What the screen actually looks like. The Family Services dependent fee page lists each sponsored dependent on a separate row with their full name, Iqama number, age (computed from date of birth), and the months currently due. If you have ignored the fee for 8 months, those 8 months appear as a list with each one's SAR 400 line. You select which months to pay (or "select all") and the total updates dynamically. The minimum is one quarter (3 months) per dependent per transaction. SADAD payment confirmation is instantaneous, but the block-clearing in the passport services system takes 24-48 hours, plan accordingly if you have an exit visa transaction queued.
For family sponsorship and dependent management, the dedicated service page covers the full lifecycle from visa issuance to renewal.

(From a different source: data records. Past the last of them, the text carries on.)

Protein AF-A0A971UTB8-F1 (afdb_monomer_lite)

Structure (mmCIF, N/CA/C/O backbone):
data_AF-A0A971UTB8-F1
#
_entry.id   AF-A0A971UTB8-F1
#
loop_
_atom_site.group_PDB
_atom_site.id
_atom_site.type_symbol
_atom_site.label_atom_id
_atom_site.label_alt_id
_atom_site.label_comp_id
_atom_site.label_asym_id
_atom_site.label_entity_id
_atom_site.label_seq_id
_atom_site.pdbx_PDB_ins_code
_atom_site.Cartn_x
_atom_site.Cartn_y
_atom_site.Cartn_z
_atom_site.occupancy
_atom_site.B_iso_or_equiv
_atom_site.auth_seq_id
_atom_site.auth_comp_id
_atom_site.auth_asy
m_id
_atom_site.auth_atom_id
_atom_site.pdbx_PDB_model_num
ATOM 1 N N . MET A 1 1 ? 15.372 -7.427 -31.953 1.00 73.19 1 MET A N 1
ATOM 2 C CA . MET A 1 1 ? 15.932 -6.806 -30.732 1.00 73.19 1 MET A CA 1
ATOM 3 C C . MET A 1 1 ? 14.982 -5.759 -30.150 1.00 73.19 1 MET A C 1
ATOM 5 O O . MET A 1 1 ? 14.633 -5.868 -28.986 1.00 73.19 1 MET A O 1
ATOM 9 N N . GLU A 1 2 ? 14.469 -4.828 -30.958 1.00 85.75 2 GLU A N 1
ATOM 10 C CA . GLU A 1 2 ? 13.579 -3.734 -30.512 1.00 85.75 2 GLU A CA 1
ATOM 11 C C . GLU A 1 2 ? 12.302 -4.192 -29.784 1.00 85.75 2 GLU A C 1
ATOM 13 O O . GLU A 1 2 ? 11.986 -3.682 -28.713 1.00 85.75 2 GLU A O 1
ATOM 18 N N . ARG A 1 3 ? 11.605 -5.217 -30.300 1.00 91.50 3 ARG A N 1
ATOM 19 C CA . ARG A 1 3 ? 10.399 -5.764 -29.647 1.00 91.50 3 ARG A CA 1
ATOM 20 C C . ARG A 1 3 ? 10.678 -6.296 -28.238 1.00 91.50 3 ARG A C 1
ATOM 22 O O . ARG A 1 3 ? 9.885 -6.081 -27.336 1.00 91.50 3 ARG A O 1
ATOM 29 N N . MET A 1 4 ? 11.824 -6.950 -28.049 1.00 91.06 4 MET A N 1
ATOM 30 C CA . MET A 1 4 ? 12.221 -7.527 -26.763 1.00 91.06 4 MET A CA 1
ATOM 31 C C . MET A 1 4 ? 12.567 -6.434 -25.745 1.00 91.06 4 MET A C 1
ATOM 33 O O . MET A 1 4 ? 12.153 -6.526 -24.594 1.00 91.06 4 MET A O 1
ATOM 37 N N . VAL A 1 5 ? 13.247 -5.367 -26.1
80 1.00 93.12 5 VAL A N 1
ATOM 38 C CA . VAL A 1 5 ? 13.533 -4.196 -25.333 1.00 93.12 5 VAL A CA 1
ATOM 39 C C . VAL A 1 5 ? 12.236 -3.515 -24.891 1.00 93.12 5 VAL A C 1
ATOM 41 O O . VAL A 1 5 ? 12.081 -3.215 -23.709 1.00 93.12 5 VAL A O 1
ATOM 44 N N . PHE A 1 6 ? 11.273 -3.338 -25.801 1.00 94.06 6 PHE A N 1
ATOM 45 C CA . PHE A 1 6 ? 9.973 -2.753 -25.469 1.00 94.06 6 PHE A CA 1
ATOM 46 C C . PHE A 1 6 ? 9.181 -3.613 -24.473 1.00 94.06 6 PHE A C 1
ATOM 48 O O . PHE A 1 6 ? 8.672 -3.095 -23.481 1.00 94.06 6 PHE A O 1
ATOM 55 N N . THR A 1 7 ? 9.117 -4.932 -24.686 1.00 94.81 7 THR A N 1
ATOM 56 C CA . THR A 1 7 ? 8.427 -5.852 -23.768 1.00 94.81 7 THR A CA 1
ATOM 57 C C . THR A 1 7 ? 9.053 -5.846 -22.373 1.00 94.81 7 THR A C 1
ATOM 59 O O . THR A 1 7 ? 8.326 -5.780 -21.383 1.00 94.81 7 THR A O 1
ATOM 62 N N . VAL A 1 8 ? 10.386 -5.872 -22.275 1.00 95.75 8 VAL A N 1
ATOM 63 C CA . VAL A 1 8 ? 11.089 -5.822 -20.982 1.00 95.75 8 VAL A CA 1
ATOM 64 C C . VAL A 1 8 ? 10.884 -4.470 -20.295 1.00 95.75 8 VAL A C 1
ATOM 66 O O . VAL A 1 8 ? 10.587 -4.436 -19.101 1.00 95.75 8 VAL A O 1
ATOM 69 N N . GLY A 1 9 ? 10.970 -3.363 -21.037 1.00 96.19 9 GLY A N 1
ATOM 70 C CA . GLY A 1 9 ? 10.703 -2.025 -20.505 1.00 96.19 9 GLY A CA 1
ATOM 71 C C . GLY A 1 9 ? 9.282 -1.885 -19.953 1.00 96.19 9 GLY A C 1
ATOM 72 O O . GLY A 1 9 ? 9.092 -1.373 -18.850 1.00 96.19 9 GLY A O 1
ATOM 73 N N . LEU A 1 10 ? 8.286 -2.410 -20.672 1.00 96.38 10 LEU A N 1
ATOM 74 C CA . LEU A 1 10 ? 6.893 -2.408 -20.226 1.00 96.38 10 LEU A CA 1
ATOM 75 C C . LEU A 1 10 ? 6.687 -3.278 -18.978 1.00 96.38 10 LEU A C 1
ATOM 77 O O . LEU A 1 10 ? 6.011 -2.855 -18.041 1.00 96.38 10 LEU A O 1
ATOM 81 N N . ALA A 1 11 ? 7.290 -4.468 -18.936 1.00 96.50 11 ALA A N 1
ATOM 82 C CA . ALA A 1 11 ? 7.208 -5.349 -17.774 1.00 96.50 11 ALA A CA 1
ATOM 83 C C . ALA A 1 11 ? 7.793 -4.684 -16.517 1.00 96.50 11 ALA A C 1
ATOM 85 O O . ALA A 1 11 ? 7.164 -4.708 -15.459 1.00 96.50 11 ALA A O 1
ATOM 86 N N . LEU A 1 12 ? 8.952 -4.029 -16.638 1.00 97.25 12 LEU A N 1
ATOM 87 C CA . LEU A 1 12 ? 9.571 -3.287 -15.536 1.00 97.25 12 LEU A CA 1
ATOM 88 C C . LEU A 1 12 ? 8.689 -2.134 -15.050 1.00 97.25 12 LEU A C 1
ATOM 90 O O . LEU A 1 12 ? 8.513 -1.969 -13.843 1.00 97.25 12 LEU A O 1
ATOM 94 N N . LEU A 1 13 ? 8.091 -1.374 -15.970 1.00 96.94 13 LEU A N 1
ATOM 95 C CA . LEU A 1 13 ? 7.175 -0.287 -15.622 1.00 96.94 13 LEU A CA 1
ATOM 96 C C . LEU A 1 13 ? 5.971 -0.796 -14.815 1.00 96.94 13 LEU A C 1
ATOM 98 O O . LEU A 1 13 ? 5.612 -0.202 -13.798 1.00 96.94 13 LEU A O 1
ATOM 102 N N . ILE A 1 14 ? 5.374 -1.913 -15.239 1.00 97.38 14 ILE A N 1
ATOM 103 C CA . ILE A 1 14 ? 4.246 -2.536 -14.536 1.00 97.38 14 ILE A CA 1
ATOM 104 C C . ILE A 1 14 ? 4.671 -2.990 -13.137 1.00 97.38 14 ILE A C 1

Who is exempt from the dependent fee?
Not everyone pays. The confirmed exemptions as of 2026:
| Category | Exempt? | Notes |
|---|---|---|
| Children under 18 | Yes, fully exempt | Fee starts the month the child turns 18 |
| New arrivals (first 90 days) | Yes, grace period | Fee starts on day 91 from Iqama issue |
| Premium Residency holders | Yes, exempt from all standard resident fees | Premium Residency is a separate paid programme |
| Foreign wives of Saudi citizens with disabilities | Yes, exempt | Specific exemption per MHRSD rules |
| Dependents of industrial sector workers | Was exempt through end-2025; 2026 status unverified | Check current MHRSD announcements for 2026 status |
Note on the industrial sector exemption: this was confirmed through end-2025 but its extension into 2026 has not been verified through an official gazette announcement. If you are an industrial sector worker, confirm the current status with your employer or directly with MHRSD before assuming you qualify. Do not skip paying on the assumption it has been extended, the arrears block your services either way and recovering an overpayment is harder than avoiding underpayment.
What if you cannot pay the dependent fee?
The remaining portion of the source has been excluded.